Congress creates contrived outrage over “torture”

Following the contrived outrage over the AIG bonus scandal, which many politicians knew about well in advance, the next phony outrage story is over alleged “torture” of terrorist prisoners by waterboarding.

Congress, led by President Obama, is doing a fine job of manufacturing outrage over something they were briefed on dozens of times.

Fox News reports:

Republicans, hoping to turn the tables on Democrats who are open to prosecuting Bush-era lawyers for justifying “enhanced” interrogation techniques, are seeking to reveal the names of those lawmakers who were briefed on the tactics as much as seven years ago.

FOX News has learned there were more than 30 meetings and briefings with members of Congress on the subject since 2002.

The first such briefing dealt with the interrogation of Abu Zubaydah, the Al Qaeda operations chief who ran the training camps in Afghanistan where the Sept. 11 hijackers were trained. Sources said California Rep. Nancy Pelosi, now the speaker of the House, attended the meeting with then-Rep. Porter Goss, R-Fla. (who later became CIA director), and she did not raise any objections.

The briefings were given to the chairmen and ranking members of the intelligence committees in the House and Senate until 2006. That could cover Sen. John Rockefeller, W.Va., and Rep. Jane Harman, Calif., both Democrats, as well as Sen. Pat Roberts, Kan., Sen. Lindsey Graham, S.C., Sen. Richard Shelby, Ala., and Rep. Pete Hoekstra, Mich., all Republicans.

Defenders of the interrogation program note that if Congress had wanted to kill the program, all it had to do was withhold funding, which didn’t happen.

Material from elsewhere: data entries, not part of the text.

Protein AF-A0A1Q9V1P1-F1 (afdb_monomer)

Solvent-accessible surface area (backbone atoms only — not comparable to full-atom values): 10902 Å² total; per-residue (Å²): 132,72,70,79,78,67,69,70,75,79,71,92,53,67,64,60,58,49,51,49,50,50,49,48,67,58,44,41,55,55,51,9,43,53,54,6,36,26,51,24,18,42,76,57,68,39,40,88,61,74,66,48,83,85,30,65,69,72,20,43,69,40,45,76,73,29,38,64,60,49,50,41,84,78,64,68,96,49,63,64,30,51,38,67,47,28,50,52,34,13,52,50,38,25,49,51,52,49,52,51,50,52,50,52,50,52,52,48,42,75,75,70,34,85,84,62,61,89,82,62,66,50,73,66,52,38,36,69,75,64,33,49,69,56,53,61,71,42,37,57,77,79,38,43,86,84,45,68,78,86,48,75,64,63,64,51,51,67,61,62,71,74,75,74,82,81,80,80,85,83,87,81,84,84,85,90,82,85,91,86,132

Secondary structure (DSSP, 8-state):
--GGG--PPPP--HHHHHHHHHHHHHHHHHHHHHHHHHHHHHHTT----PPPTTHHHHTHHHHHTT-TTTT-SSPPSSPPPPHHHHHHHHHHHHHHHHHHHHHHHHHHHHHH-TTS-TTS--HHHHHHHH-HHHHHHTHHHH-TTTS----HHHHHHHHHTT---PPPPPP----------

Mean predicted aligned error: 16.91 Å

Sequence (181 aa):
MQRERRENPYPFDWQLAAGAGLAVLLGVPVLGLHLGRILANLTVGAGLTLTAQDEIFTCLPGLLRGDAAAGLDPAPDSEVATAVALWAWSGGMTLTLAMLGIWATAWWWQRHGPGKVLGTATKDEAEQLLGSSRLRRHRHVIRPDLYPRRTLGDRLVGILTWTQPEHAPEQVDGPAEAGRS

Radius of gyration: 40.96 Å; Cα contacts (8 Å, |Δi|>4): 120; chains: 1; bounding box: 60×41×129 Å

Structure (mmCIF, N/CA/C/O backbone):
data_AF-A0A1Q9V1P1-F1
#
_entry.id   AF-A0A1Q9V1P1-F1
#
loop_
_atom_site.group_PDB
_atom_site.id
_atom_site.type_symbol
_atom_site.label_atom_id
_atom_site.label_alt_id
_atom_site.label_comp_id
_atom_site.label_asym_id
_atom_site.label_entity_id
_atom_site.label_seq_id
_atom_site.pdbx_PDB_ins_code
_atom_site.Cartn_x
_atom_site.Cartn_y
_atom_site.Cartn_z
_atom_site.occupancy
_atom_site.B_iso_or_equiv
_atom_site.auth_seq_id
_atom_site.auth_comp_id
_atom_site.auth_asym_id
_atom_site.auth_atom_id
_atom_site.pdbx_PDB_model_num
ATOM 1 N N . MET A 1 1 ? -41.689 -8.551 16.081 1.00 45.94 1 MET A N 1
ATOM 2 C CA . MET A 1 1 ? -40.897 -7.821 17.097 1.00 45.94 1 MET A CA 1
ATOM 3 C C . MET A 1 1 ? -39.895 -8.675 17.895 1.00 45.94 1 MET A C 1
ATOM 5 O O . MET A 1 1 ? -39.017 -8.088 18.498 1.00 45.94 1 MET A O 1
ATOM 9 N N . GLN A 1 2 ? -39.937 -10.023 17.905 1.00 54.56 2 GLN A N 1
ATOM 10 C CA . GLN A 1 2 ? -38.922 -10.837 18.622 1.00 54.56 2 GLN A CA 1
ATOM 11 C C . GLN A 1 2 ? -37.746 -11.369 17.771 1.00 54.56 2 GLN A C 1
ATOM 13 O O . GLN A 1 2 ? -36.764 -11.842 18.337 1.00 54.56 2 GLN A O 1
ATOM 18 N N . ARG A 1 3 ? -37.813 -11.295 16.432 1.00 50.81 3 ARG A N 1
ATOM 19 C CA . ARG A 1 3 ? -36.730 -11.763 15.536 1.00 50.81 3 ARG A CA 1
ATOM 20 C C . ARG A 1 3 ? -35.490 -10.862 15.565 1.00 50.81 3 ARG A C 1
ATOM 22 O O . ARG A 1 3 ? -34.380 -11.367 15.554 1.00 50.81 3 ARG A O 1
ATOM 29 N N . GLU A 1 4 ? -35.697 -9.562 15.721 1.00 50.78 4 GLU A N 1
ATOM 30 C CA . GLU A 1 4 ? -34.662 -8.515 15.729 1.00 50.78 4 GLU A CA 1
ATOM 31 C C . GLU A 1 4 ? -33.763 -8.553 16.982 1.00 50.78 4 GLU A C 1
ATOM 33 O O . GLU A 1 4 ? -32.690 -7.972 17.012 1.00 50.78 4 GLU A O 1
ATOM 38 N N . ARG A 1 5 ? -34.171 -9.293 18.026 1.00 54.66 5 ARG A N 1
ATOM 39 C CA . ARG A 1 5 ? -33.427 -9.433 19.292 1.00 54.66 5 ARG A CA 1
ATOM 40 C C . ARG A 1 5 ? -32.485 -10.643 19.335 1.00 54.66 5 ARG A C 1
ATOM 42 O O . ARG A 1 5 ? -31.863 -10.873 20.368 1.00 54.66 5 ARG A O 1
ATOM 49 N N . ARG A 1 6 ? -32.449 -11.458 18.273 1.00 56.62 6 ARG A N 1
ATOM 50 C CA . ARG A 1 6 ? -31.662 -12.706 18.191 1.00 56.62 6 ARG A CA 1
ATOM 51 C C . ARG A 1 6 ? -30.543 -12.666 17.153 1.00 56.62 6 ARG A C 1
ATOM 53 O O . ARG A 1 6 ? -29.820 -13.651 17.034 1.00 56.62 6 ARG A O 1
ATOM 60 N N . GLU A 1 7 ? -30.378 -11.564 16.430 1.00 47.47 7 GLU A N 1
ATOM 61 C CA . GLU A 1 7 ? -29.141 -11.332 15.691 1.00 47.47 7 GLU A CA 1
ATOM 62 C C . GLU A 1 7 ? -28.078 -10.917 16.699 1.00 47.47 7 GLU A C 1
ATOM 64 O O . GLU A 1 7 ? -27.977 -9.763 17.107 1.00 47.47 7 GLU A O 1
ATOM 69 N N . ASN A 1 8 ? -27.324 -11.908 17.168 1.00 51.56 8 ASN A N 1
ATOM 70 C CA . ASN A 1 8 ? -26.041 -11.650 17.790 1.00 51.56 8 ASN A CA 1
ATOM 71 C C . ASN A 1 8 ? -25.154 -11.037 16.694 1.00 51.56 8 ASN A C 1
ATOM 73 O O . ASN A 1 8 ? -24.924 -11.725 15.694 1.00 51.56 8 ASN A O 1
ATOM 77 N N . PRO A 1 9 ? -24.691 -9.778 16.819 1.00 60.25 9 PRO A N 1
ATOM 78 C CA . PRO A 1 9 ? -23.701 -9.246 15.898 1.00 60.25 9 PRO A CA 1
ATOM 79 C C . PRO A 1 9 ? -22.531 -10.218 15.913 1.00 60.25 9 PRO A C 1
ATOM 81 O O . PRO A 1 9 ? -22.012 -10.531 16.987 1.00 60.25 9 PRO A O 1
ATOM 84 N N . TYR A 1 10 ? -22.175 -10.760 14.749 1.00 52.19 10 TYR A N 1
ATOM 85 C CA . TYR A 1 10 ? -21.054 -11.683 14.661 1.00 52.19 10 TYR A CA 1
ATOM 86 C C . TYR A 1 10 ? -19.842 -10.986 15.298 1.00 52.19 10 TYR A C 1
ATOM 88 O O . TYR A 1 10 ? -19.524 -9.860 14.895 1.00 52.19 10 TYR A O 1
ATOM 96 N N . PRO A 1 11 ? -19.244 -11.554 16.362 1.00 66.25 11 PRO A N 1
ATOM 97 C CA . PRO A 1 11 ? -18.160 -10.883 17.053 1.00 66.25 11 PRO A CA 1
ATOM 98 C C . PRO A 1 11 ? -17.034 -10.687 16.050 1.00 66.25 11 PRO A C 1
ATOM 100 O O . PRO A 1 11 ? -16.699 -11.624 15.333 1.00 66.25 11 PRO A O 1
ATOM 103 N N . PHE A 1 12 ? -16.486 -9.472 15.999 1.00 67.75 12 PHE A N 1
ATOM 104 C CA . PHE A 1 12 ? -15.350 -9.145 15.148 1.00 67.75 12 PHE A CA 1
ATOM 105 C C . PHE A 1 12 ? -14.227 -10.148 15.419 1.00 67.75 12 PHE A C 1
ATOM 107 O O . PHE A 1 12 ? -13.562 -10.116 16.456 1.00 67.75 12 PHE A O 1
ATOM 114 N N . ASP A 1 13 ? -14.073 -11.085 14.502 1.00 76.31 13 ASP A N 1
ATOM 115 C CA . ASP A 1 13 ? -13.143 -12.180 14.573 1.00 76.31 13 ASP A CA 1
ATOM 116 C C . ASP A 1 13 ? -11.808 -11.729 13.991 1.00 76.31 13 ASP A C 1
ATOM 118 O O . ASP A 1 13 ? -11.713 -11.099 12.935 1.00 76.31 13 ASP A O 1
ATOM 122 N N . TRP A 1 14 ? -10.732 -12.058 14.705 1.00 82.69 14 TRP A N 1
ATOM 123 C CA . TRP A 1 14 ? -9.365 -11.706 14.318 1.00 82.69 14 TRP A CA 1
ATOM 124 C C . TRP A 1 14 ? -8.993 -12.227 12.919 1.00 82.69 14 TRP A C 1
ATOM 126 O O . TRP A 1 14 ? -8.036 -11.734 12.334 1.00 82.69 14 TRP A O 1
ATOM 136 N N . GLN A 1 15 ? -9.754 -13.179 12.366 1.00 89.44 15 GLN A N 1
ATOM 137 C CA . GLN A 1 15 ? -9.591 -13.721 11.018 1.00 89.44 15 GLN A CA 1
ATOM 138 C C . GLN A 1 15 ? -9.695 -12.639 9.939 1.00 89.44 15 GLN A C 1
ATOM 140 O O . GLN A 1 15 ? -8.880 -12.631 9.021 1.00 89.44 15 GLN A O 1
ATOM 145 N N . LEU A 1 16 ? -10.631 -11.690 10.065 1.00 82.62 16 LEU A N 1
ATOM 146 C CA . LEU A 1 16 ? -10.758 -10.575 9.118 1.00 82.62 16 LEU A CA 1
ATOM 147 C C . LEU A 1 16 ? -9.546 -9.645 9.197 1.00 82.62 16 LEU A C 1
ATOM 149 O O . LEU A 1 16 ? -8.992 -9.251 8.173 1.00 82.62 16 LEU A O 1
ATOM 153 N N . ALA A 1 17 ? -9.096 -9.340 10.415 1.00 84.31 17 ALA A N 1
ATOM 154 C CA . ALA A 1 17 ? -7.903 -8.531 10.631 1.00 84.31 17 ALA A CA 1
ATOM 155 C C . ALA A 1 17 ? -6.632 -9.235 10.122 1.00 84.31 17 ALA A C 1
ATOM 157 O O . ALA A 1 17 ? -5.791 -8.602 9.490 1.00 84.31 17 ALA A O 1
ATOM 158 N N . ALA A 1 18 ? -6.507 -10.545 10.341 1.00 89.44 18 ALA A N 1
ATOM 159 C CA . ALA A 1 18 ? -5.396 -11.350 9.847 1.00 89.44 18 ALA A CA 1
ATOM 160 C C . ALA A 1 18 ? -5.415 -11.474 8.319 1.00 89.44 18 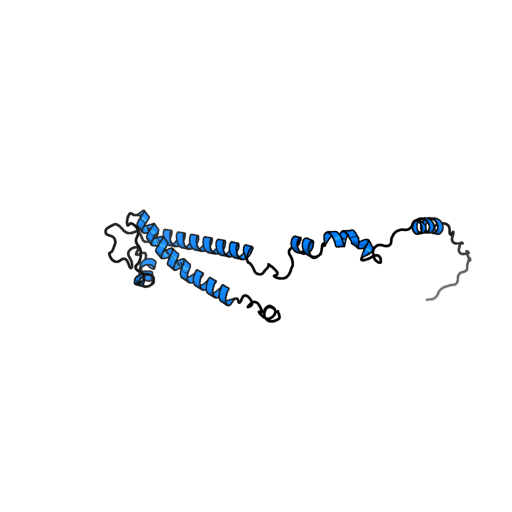ALA A C 1
ATOM 162 O O . ALA A 1 18 ? -4.376 -11.308 7.687 1.00 89.44 18 ALA A O 1
ATOM 163 N N . GLY A 1 19 ? -6.586 -11.701 7.718 1.00 90.31 19 GLY A N 1
ATOM 164 C CA . GLY A 1 19 ? -6.763 -11.733 6.268 1.00 90.31 19 GLY A CA 1
ATOM 165 C C . GLY A 1 19 ? -6.411 -10.395 5.620 1.00 90.31 19 GLY A C 1
ATOM 166 O O . GLY A 1 19 ? -5.662 -10.364 4.647 1.00 90.31 19 GLY A O 1
ATOM 167 N N . ALA A 1 20 ? -6.863 -9.281 6.203 1.00 88.81 20 ALA A N 1
ATOM 168 C CA . ALA A 1 20 ? -6.478 -7.943 5.765 1.00 88.81 20 ALA A CA 1
ATOM 169 C C . ALA A 1 20 ? -4.968 -7.704 5.919 1.00 88.81 20 ALA A C 1
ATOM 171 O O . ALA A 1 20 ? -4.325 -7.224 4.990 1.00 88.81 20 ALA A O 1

Did any of the spineless cowards in congress stand up on their principles to speak out against what they perceived as “torture”? No, they did not.

Glenn Beck elaborates:

Representative Pete Hoekstra, Republican from Michigan, also wrote today in the Wall-Street Journal shedding light on how much congress has known for years about so-called “harsh” interrogation techniques:

Director of National Intelligence Dennis Blair got it right last week when he noted how easy it is to condemn the enhanced interrogation program “on a bright sunny day in April 2009.” Reactions to this former CIA program, which was used against senior al Qaeda suspects in 2002 and 2003, are demonstrating how little President Barack Obama and some Democratic members of Congress understand the dire threats to our nation.

George Tenet, who served as CIA director under Presidents George W. Bush and Bill Clinton, believes the enhanced interrogations program saved lives. He told CBS’s “60 Minutes” in April 2007: “I know this program alone is worth more than the FBI, the Central Intelligence Agency and the National Security Agency put together have been able to tell us.”

Last week, Mr. Blair made a similar statement in an internal memo to his staff when he wrote that “[h]igh value information came from interrogations in which those methods were used and provided a deeper understanding of the al Qa’ida organization that was attacking this country.”

Yet last week Mr. Obama overruled the advice of his CIA director, Leon Panetta, and four prior CIA directors by releasing the details of the enhanced interrogation program. Former CIA director Michael Hayden has stated clearly that declassifying the memos will make it more difficult for the CIA to defend the nation.

It was not necessary to release details of the enhanced interrogation techniques, because members of Congress from both parties have been fully aware of them since the program began in 2002. We believed it was something that had to be done in the aftermath of the 9/11 terrorist attacks to keep our nation safe. After many long and contentious debates, Congress repeatedly approved and funded this program on a bipartisan basis in both Republican and Democratic Congresses.

So if congress knew, including then-Senator Obama, why the manufactured outrage today? Could it be perhaps that the members of congress who knew about these techniques, yet sat idly by, are now speaking out merely for political reasons?

No, of course not, I’m sure it’s that they just now found their spines and decided to stand up for their principles they’ve been hiding in the back closet for several years.